Subject: Re: Strong Court Ruling Upholds the Artistic License (fwd) From: dtemeles@nvalaw.com Date: Fri, 15 Aug 2008 14:48:12 -0400

[deletia]

Second, the CAFC's opinion creates a great deal of uncertainty for
software licensing (whether proprietary or open source).  Let's take the
GPLv3 as an example.  As most peoople are aware, there are a variety of
disagreements over exactly what is required of a licensee to comply with
various provisions of the GPL. Section 2 of the GPL appears to
"condition" the rights granted under the license on the licensee's
compliance with the "conditions" stated in the license.  Under the
CAFC's decision in Jacobsen, it stands to reason that a licensee that
fails to fully satisfy the "conditions" stated in the GPLv3 would
infringe the licensor's copyrights rather than merely breaching the

    What "uncertainty"?

    This is the stated design goal of the license.

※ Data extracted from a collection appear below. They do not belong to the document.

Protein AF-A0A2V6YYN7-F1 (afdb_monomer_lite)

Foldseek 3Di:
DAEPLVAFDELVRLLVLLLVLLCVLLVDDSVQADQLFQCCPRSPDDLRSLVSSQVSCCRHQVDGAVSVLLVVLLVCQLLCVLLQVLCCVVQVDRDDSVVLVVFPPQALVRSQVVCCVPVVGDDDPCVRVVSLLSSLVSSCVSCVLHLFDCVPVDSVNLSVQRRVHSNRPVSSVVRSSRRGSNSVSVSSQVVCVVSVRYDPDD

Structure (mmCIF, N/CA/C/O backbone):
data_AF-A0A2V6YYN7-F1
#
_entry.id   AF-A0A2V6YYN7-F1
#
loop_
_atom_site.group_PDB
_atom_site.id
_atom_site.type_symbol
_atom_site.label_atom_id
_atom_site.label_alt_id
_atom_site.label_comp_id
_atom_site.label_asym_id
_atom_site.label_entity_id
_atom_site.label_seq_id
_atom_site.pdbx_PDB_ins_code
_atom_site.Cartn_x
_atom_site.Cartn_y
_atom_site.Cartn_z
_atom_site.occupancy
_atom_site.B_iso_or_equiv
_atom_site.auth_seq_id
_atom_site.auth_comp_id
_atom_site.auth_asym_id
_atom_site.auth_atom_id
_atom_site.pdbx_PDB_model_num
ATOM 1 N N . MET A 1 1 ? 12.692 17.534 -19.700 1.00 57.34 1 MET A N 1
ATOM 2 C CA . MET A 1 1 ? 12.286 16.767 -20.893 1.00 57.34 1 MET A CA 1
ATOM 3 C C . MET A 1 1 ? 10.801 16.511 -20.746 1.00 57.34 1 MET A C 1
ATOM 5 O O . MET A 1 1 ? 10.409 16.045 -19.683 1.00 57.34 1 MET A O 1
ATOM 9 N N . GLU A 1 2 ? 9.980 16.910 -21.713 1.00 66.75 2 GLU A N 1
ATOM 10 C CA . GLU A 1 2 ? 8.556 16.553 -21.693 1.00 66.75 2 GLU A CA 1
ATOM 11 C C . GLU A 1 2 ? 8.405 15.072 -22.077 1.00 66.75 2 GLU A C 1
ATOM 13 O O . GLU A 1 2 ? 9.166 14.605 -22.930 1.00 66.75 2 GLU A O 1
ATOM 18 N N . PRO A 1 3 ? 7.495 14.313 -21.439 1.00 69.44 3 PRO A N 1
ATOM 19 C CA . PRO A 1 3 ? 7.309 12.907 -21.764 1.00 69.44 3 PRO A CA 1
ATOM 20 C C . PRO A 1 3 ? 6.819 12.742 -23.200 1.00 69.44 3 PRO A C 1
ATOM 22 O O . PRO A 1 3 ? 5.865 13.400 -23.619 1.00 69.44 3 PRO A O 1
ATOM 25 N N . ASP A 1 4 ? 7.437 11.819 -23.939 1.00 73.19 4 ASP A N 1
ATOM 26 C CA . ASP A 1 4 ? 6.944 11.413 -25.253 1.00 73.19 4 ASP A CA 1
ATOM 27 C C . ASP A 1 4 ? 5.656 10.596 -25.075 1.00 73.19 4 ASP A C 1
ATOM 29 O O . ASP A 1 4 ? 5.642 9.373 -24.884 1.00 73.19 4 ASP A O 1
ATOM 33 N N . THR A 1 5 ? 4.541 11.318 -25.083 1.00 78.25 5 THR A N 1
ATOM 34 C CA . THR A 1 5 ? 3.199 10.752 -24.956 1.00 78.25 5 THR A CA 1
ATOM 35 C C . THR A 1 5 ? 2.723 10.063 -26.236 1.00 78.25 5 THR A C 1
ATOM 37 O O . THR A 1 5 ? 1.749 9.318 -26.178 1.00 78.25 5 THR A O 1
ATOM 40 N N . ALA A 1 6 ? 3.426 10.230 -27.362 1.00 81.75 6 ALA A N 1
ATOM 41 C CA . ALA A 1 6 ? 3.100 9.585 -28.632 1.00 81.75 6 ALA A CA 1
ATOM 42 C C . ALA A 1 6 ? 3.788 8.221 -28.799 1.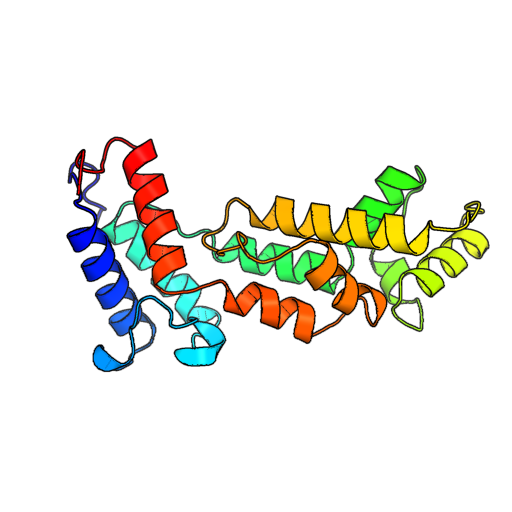00 81.75 6 ALA A C 1
ATOM 44 O O . ALA A 1 6 ? 3.314 7.389 -29.576 1.00 81.75 6 ALA A O 1
ATOM 45 N N . LYS A 1 7 ? 4.878 7.961 -28.062 1.00 92.00 7 LYS A N 1
ATOM 46 C CA . LYS A 1 7 ? 5.558 6.662 -28.095 1.00 92.00 7 LYS A CA 1
ATOM 47 C C . LYS A 1 7 ? 4.620 5.518 -27.683 1.00 92.00 7 LYS A C 1
ATOM 49 O O . LYS A 1 7 ? 4.028 5.537 -26.600 1.00 92.00 7 LYS A O 1
ATOM 54 N N . ILE A 1 8 ? 4.576 4.489 -28.530 1.00 94.62 8 ILE A N 1
ATOM 55 C CA . ILE A 1 8 ? 4.024 3.167 -28.219 1.00 94.62 8 ILE A CA 1
ATOM 56 C C . ILE A 1 8 ? 5.149 2.298 -27.657 1.00 94.62 8 ILE A C 1
ATOM 58 O O . ILE A 1 8 ? 6.205 2.175 -28.274 1.00 94.62 8 ILE A O 1
ATOM 62 N N . TRP A 1 9 ? 4.923 1.709 -26.489 1.00 95.50 9 TRP A N 1
ATOM 63 C CA . TRP A 1 9 ? 5.906 0.900 -25.773 1.00 95.50 9 TRP A CA 1
ATOM 64 C C . TRP A 1 9 ? 5.648 -0.594 -25.951 1.00 95.50 9 TRP A C 1
ATOM 66 O O . TRP A 1 9 ? 4.500 -1.034 -25.966 1.00 95.50 9 TRP A O 1
ATOM 76 N N . THR A 1 10 ? 6.704 -1.396 -26.002 1.00 96.31 10 THR A N 1
ATOM 77 C CA . THR A 1 10 ? 6.630 -2.857 -25.824 1.00 96.31 10 THR A CA 1
ATOM 78 C C . THR A 1 10 ? 6.910 -3.239 -24.365 1.00 96.31 10 THR A C 1
ATOM 80 O O . THR A 1 10 ? 7.591 -2.497 -23.653 1.00 96.31 10 THR A O 1
ATOM 83 N N . ARG A 1 11 ? 6.430 -4.402 -23.886 1.00 95.19 11 ARG A N 1
ATOM 84 C CA . ARG A 1 11 ? 6.735 -4.853 -22.508 1.00 95.19 11 ARG A CA 1
ATOM 85 C C . ARG A 1 11 ? 8.246 -4.912 -22.215 1.00 95.19 11 ARG A C 1
ATOM 87 O O . ARG A 1 11 ? 8.633 -4.405 -21.162 1.00 95.19 11 ARG A O 1
ATOM 94 N N . PRO A 1 12 ? 9.108 -5.443 -23.111 1.00 95.56 12 PRO A N 1
ATOM 95 C CA . PRO A 1 12 ? 10.552 -5.451 -22.879 1.00 95.56 12 PRO A CA 1
ATOM 96 C C . PRO A 1 12 ? 11.156 -4.047 -22.758 1.00 95.56 12 PRO A C 1
ATOM 98 O O . PRO A 1 12 ? 12.033 -3.835 -21.924 1.00 95.56 12 PRO A O 1
ATOM 101 N N . GLU A 1 13 ? 10.675 -3.066 -23.532 1.00 96.06 13 GLU A N 1
ATOM 102 C CA . GLU A 1 13 ? 11.131 -1.676 -23.396 1.00 96.06 13 GLU A CA 1
ATOM 103 C C . GLU A 1 13 ? 10.709 -1.054 -22.065 1.00 96.06 13 GLU A C 1
ATOM 105 O O . GLU A 1 13 ? 11.496 -0.320 -21.468 1.00 96.06 13 GLU A O 1
ATOM 110 N N . VAL A 1 14 ? 9.490 -1.339 -21.586 1.00 96.69 14 VAL A N 1
ATOM 111 C CA . VAL A 1 14 ? 9.053 -0.878 -20.260 1.00 96.69 14 VAL A CA 1
ATOM 112 C C . VAL A 1 14 ? 9.932 -1.503 -19.182 1.00 96.69 14 VAL A C 1
ATOM 114 O O . VAL A 1 14 ? 10.446 -0.778 -18.338 1.00 96.69 14 VAL A O 1
ATOM 117 N N . GLN A 1 15 ? 10.174 -2.814 -19.240 1.00 96.19 15 GLN A N 1
ATOM 118 C CA . GLN A 1 15 ? 11.028 -3.514 -18.279 1.00 96.19 15 GLN A CA 1
ATOM 119 C C . GLN A 1 15 ? 12.458 -2.951 -18.257 1.00 96.19 15 GLN A C 1
ATOM 121 O O . GLN A 1 15 ? 12.981 -2.651 -17.184 1.00 96.19 15 GLN A O 1
ATOM 126 N N . ALA A 1 16 ? 13.076 -2.764 -19.427 1.00 96.38 16 ALA A N 1
ATOM 127 C CA . ALA A 1 16 ? 14.414 -2.185 -19.534 1.00 96.38 16 ALA A CA 1
ATOM 128 C C . ALA A 1 16 ? 14.450 -0.735 -19.023 1.00 96.38 16 ALA A C 1
ATOM 130 O O . ALA A 1 16 ? 15.364 -0.349 -18.294 1.00 96.38 16 ALA A O 1
ATOM 131 N N . GLY A 1 17 ? 13.429 0.060 -19.359 1.00 96.69 17 GLY A N 1
ATOM 132 C CA . GLY A 1 17 ? 13.288 1.427 -18.873 1.00 96.69 17 GLY A CA 1
ATOM 133 C C . GLY A 1 17 ? 13.165 1.484 -17.351 1.00 96.69 17 GLY A C 1
ATOM 134 O O . GLY A 1 17 ? 13.911 2.219 -16.717 1.00 96.69 17 GLY A O 1
ATOM 135 N N . VAL A 1 18 ? 12.294 0.668 -16.751 1.00 97.44 18 VAL A N 1
ATOM 136 C CA . VAL A 1 18 ? 12.130 0.585 -15.290 1.00 97.44 18 VAL A CA 1
ATOM 137 C C . VAL A 1 18 ? 13.433 0.198 -14.606 1.00 97.44 18 VAL A C 1
ATOM 139 O O . VAL A 1 18 ? 13.825 0.863 -13.650 1.00 97.44 18 VAL A O 1
ATOM 142 N N . GLY A 1 19 ? 14.125 -0.829 -15.110 1.00 96.94 19 GLY A N 1
ATOM 143 C CA . GLY A 1 19 ? 15.407 -1.256 -14.553 1.00 96.94 19 GLY A CA 1
ATOM 144 C C . GLY A 1 19 ? 16.426 -0.117 -14.528 1.00 96.94 19 GLY A C 1
ATOM 145 O O . GLY A 1 19 ? 17.000 0.179 -13.481 1.00 96.94 19 GLY A O 1
ATOM 146 N N . LYS A 1 20 ? 16.561 0.599 -15.651 1.00 97.31 20 LYS A N 1
ATOM 147 C CA .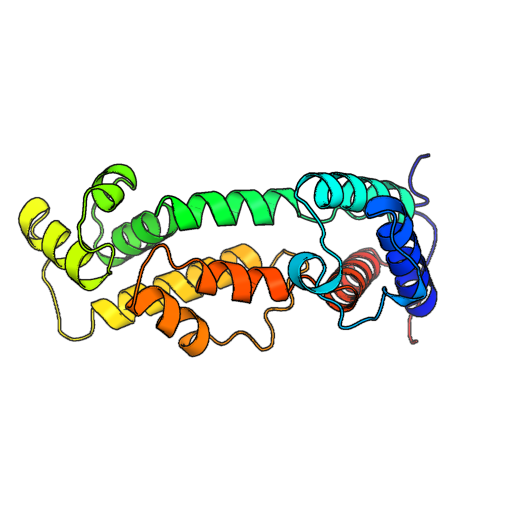 LYS A 1 20 ? 17.441 1.765 -15.762 1.00 97.31 20 LYS A CA 1
ATOM 148 C C . LYS A 1 20 ? 17.060 2.884 -14.789 1.00 97.31 20 LYS A C 1
ATOM 150 O O . LYS A 1 20 ? 17.937 3.424 -14.121 1.00 97.31 20 LYS A O 1
ATOM 155 N N . LEU A 1 21 ? 15.772 3.219 -14.681 1.00 97.31 21 LEU A N 1
ATOM 156 C CA . LEU A 1 21 ? 15.324 4.265 -13.759 1.00 97.31 21 LEU A CA 1
ATOM 157 C C . LEU A 1 21 ? 15.642 3.909 -12.302 1.00 97.31 21 LEU A C 1
ATOM 159 O O . LEU A 1 21 ? 16.078 4.776 -11.554 1.00 97.31 21 LEU A O 1
ATOM 163 N N . ILE A 1 22 ? 15.485 2.641 -11.912 1.00 97.31 22 ILE A N 1
ATOM 164 C CA . ILE A 1 22 ? 15.810 2.171 -10.559 1.00 97.31 22 ILE A CA 1
ATOM 165 C C . ILE A 1 22 ? 17.317 2.259 -10.291 1.00 97.31 22 ILE A C 1
ATOM 167 O O . ILE A 1 22 ? 17.708 2.781 -9.250 1.00 97.31 22 ILE A O 1
ATOM 171 N N . VAL A 1 23 ? 18.161 1.812 -11.229 1.00 97.25 23 VAL A N 1
ATOM 172 C CA . VAL A 1 23 ? 19.629 1.957 -11.145 1.00 97.25 23 VAL A CA 1
ATOM 173 C C . VAL A 1 23 ? 20.018 3.418 -10.920 1.00 97.25 23 VAL A C 1
ATOM 175 O O . VAL A 1 23 ? 20.793 3.726 -10.017 1.00 97.25 23 VAL A O 1
ATOM 178 N N . GLU A 1 24 ? 19.448 4.328 -11.711 1.00 95.62 24 GLU A N 1
ATOM 179 C CA . GLU A 1 24 ? 19.750 5.757 -11.639 1.00 95.62 24 GLU A CA 1
ATOM 180 C C . GLU A 1 24 ? 19.209 6.431 -10.375 1.00 95.62 24 GLU A C 1
ATOM 182 O O . GLU A 1 24 ? 19.835 7.363 -9.880 1.00 95.62 24 GLU A O 1
ATOM 187 N N . SER A 1 25 ? 18.028 6.036 -9.893 1.00 95.38 25 SER A N 1
ATOM 188 C CA . SER A 1 25 ? 17.419 6.621 -8.691 1.00 95.38 25 SER A CA 1
ATOM 189 C C . SER A 1 25 ? 18.110 6.163 -7.415 1.00 95.38 25 SER A C 1
ATOM 191 O O . SER A 1 25 ? 18.344 6.982 -6.538 1.00 95.38 25 SER A O 1
ATOM 193 N N . LEU A 1 26 ? 18.464 4.879 -7.322 1.00 95.62 26 LEU A N 1
ATOM 194 C CA . LEU A 1 26 ? 19.037 4.299 -6.104 1.00 95.62 26 LEU A CA 1
ATOM 195 C C . LEU A 1 26 ? 20.577 4.306 -6.111 1.00 95.62 26 LEU A C 1
ATOM 197 O O . LEU A 1 26 ? 21.198 4.017 -5.092 1.00 95.62 26 LEU A O 1
ATOM 201 N N . GLY A 1 27 ? 21.221 4.588 -7.250 1.00 95.25 27 GLY A N 1
ATOM 202 C CA . GLY A 1 27 ? 22.683 4.570 -7.368 1.00 95.25 27 GLY A CA 1
ATOM 203 C C . GLY A 1 27 ? 23.294 3.179 -7.155 1.00 95.25 27 GLY A C 1
ATOM 204 O O . GLY A 1 27 ? 24.383 3.055 -6.594 1.00 95.25 27 GLY A O 1
ATOM 205 N N . ILE A 1 28 ? 22.581 2.128 -7.569 1.00 95.88 28 ILE A N 1
ATOM 206 C CA . ILE A 1 28 ? 22.966 0.721 -7.376 1.00 95.88 28 ILE A CA 1
ATOM 207 C C . ILE A 1 28 ? 23.445 0.069 -8.675 1.00 95.88 28 ILE A C 1
ATOM 209 O O . ILE A 1 28 ? 23.213 0.574 -9.765 1.00 95.88 28 ILE A O 1
ATOM 213 N N . ASP A 1 29 ? 24.096 -1.087 -8.557 1.00 94.56 29 ASP A N 1
ATOM 214 C CA . ASP A 1 29 ? 24.501 -1.898 -9.709 1.00 94.56 29 ASP A CA 1
ATOM 215 C C . ASP A 1 29 ? 23.275 -2.496 -10.426 1.00 94.56 29 ASP A C 1
ATOM 217 O O . ASP A 1 29 ? 22.378 -3.044 -9.777 1.00 94.56 29 ASP A O 1
ATOM 221 N N . GLU A 1 30 ? 23.265 -2.443 -11.760 1.00 94.25 30 GLU A N 1
ATOM 222 C CA . GLU A 1 30 ? 22.251 -3.070 -12.617 1.00 94.25 30 GLU A CA 1
ATOM 223 C C . GLU A 1 30 ? 22.090 -4.566 -12.316 1.00 94.25 30 GLU A C 1
ATOM 225 O O . GLU A 1 30 ? 20.970 -5.075 -12.304 1.00 94.25 30 GLU A O 1
ATOM 230 N N . ALA A 1 31 ? 23.174 -5.260 -11.956 1.00 94.56 31 ALA A N 1
ATOM 231 C CA . ALA A 1 31 ? 23.142 -6.675 -11.597 1.00 94.56 31 ALA A CA 1
ATOM 232 C C . ALA A 1 31 ? 22.276 -6.982 -10.358 1.00 94.56 31 ALA A C 1
ATOM 234 O O . ALA A 1 31 ? 21.860 -8.126 -10.169 1.00 94.56 31 ALA A O 1
ATOM 235 N N . LYS A 1 32 ? 21.988 -5.985 -9.505 1.00 94.75 32 LYS A N 1
ATOM 236 C CA . LYS A 1 32 ? 21.081 -6.142 -8.354 1.00 94.75 32 LYS A CA 1
ATOM 237 C C . LYS A 1 32 ? 19.607 -6.025 -8.746 1.00 94.75 32 LYS A C 1
ATOM 239 O O . LYS A 1 32 ? 18.743 -6.510 -8.014 1.00 94.75 32 LYS A O 1
ATOM 244 N N . VAL A 1 33 ? 19.303 -5.391 -9.877 1.00 96.50 33 VAL A N 1
ATOM 245 C CA . VAL A 1 33 ? 17.934 -5.080 -10.299 1.00 96.50 33 VAL A CA 1
ATOM 246 C C . VAL A 1 33 ? 17.321 -6.288 -11.004 1.00 96.50 33 VAL A C 1
ATOM 248 O O . VAL A 1 33 ? 17.322 -6.415 -12.224 1.00 96.50 33 VAL A O 1
ATOM 251 N N . THR A 1 34 ? 16.778 -7.201 -10.201 1.00 96.94 34 THR A N 1
ATOM 252 C CA . THR A 1 34 ? 16.010 -8.359 -10.681 1.00 96.94 34 THR A CA 1
ATOM 253 C C . THR A 1 34 ? 14.511 -8.095 -10.570 1.00 96.94 34 THR A C 1
ATOM 255 O O . THR A 1 34 ? 14.075 -7.326 -9.717 1.00 96.94 34 THR A O 1
ATOM 258 N N . SER A 1 35 ? 13.697 -8.746 -11.407 1.00 95.94 35 SER A N 1
ATOM 259 C CA . SER A 1 35 ? 12.237 -8.556 -11.411 1.00 95.94 35 SER A CA 1
ATOM 260 C C . SER A 1 35 ? 11.600 -8.750 -10.027 1.00 95.94 35 SER A C 1
ATOM 262 O O . SER A 1 35 ? 10.674 -8.025 -9.673 1.00 95.94 35 SER A O 1
ATOM 264 N N . ASP A 1 36 ? 12.113 -9.684 -9.228 1.00 95.50 36 ASP A N 1
ATOM 265 C CA . ASP A 1 36 ? 11.546 -10.026 -7.919 1.00 95.50 36 ASP A CA 1
ATOM 266 C C . ASP A 1 36 ? 12.168 -9.257 -6.748 1.00 95.50 36 ASP A C 1
ATOM 268 O O . ASP A 1 36 ? 11.716 -9.414 -5.613 1.00 95.50 36 ASP A O 1
ATOM 272 N N . ALA A 1 37 ? 13.162 -8.401 -7.005 1.00 97.00 37 ALA A N 1
ATOM 273 C CA . ALA A 1 37 ? 13.764 -7.579 -5.967 1.00 97.00 37 ALA A CA 1
ATOM 274 C C . ALA A 1 37 ? 12.737 -6.587 -5.403 1.00 97.00 37 ALA A C 1
ATOM 276 O O . ALA A 1 37 ? 12.143 -5.786 -6.135 1.00 97.00 37 ALA A O 1
ATOM 277 N N . ALA A 1 38 ? 12.540 -6.630 -4.087 1.00 96.38 38 ALA A N 1
ATOM 278 C CA . ALA A 1 38 ? 11.771 -5.641 -3.351 1.00 96.38 38 ALA A CA 1
ATOM 279 C C . ALA A 1 38 ? 12.592 -4.356 -3.206 1.00 96.38 38 ALA A C 1
ATOM 281 O O . ALA A 1 38 ? 13.733 -4.395 -2.739 1.00 96.38 38 ALA A O 1
ATOM 282 N N . LEU A 1 39 ? 11.998 -3.210 -3.551 1.00 95.75 39 LEU A N 1
ATOM 283 C CA . LEU A 1 39 ? 12.702 -1.927 -3.536 1.00 95.75 39 LEU A CA 1
ATOM 284 C C . LEU A 1 39 ? 13.293 -1.610 -2.161 1.00 95.75 39 LEU A C 1
ATOM 286 O O . LEU A 1 39 ? 14.442 -1.201 -2.073 1.00 95.75 39 LEU A O 1
ATOM 290 N N . VAL A 1 40 ? 12.533 -1.833 -1.087 1.00 93.69 40 VAL A N 1
ATOM 291 C CA . VAL A 1 40 ? 12.994 -1.527 0.276 1.00 93.69 40 VAL A CA 1
ATOM 292 C C . VAL A 1 40 ? 13.970 -2.589 0.776 1.00 93.69 40 VAL A C 1
ATOM 294 O O . VAL A 1 40 ? 15.126 -2.287 1.048 1.00 93.69 40 VAL A O 1
ATOM 297 N N . ARG A 1 41 ? 13.513 -3.842 0.896 1.00 94.56 41 ARG A N 1
ATOM 298 C CA . ARG A 1 41 ? 14.276 -4.917 1.547 1.00 94.56 41 ARG A CA 1
ATOM 299 C C . ARG A 1 41 ? 15.543 -5.306 0.788 1.00 94.56 41 ARG A C 1
ATOM 301 O O . ARG A 1 41 ? 16.567 -5.527 1.423 1.00 94.56 41 ARG A O 1
ATOM 308 N N . ASP A 1 42 ? 15.467 -5.420 -0.538 1.00 96.56 42 ASP A N 1
ATOM 309 C CA . ASP A 1 42 ? 16.559 -5.992 -1.335 1.00 96.56 42 ASP A CA 1
ATOM 310 C C . ASP A 1 42 ? 17.445 -4.907 -1.958 1.00 96.56 42 ASP A C 1
ATOM 312 O O . ASP A 1 42 ? 18.656 -5.097 -2.080 1.00 96.56 42 ASP A O 1
ATOM 316 N N . LEU A 1 43 ? 16.854 -3.771 -2.347 1.00 96.38 43 LEU A N 1
ATOM 317 C CA . LEU A 1 43 ? 17.570 -2.686 -3.029 1.00 96.38 43 LEU A CA 1
ATOM 318 C C . LEU A 1 43 ? 17.902 -1.494 -2.121 1.00 96.38 43 LEU A C 1
ATOM 320 O O . LEU A 1 43 ? 18.694 -0.648 -2.525 1.00 96.38 43 LEU A O 1
ATOM 324 N N . GLY A 1 44 ? 17.356 -1.445 -0.902 1.00 93.62 44 GLY A N 1
ATOM 325 C CA . GLY A 1 44 ? 17.654 -0.396 0.074 1.00 93.62 44 GLY A CA 1
ATOM 326 C C . GLY A 1 44 ? 17.021 0.960 -0.240 1.00 93.62 44 GLY A C 1
ATOM 327 O O . GLY A 1 44 ? 17.543 1.970 0.214 1.00 93.62 44 GLY A O 1
ATOM 328 N N . ALA A 1 45 ? 15.928 0.993 -1.009 1.00 93.88 45 ALA A N 1
ATOM 329 C CA . ALA A 1 45 ? 15.258 2.234 -1.384 1.00 93.88 45 ALA A CA 1
ATOM 330 C C . ALA A 1 45 ? 14.714 2.987 -0.162 1.00 93.88 45 ALA A C 1
ATOM 332 O O . ALA A 1 45 ? 13.967 2.438 0.658 1.00 93.88 45 ALA A O 1
ATOM 333 N N . GLU A 1 46 ? 15.022 4.275 -0.103 1.00 91.56 46 GLU A N 1
ATOM 334 C CA . GLU A 1 46 ? 14.547 5.212 0.899 1.00 91.56 46 GLU A CA 1
ATOM 335 C C . GLU A 1 46 ? 13.377 6.068 0.387 1.00 91.56 46 GLU A C 1
ATOM 337 O O . GLU A 1 46 ? 12.972 6.044 -0.777 1.00 91.56 46 GLU A O 1
ATOM 342 N N . SER A 1 47 ? 12.810 6.878 1.286 1.00 85.56 47 SER A N 1
ATOM 343 C CA . SER A 1 47 ? 11.643 7.720 0.982 1.00 85.56 47 SER A CA 1
ATOM 344 C C . SER A 1 47 ? 11.899 8.714 -0.160 1.00 85.56 47 SER A C 1
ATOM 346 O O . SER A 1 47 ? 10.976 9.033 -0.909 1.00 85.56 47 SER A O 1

license.  Thus, even if the licensee unintentionally violated the terms
of the GPLv3 because the meaning of the terms are not clear, the
licensee would be liabile for infringement.

[deletia]


There are few really certain things in life. Some of those are death, taxes and the fact that a federal judge is looming in the background
with a big red "preempted" stamp in his hand, just waiting to apply it
to the GPL on its face.

That background scene is far away though. The Jacobsen decision was contrary to the controlling authority (the individual Courts of Appeals) in every other Federal Circuit in U.S. jurisdiction. The Federal Circuit has original jurisdiction in patent cases. Unless a copyright dispute is raised in the context of a patent dispute the Federal Circuit doesn't even hear copyright cases. (Read the jurisdictional recitation in Jacobsen v. Katzer.)

http://www.cafc.uscourts.gov/opinions/08-1001.pdf

Take a deep breath and hold it Jedidiah, while we all wait for this decision to become the controlling authority in another copyright case.
I'm sure we'll see you again in about twenty years.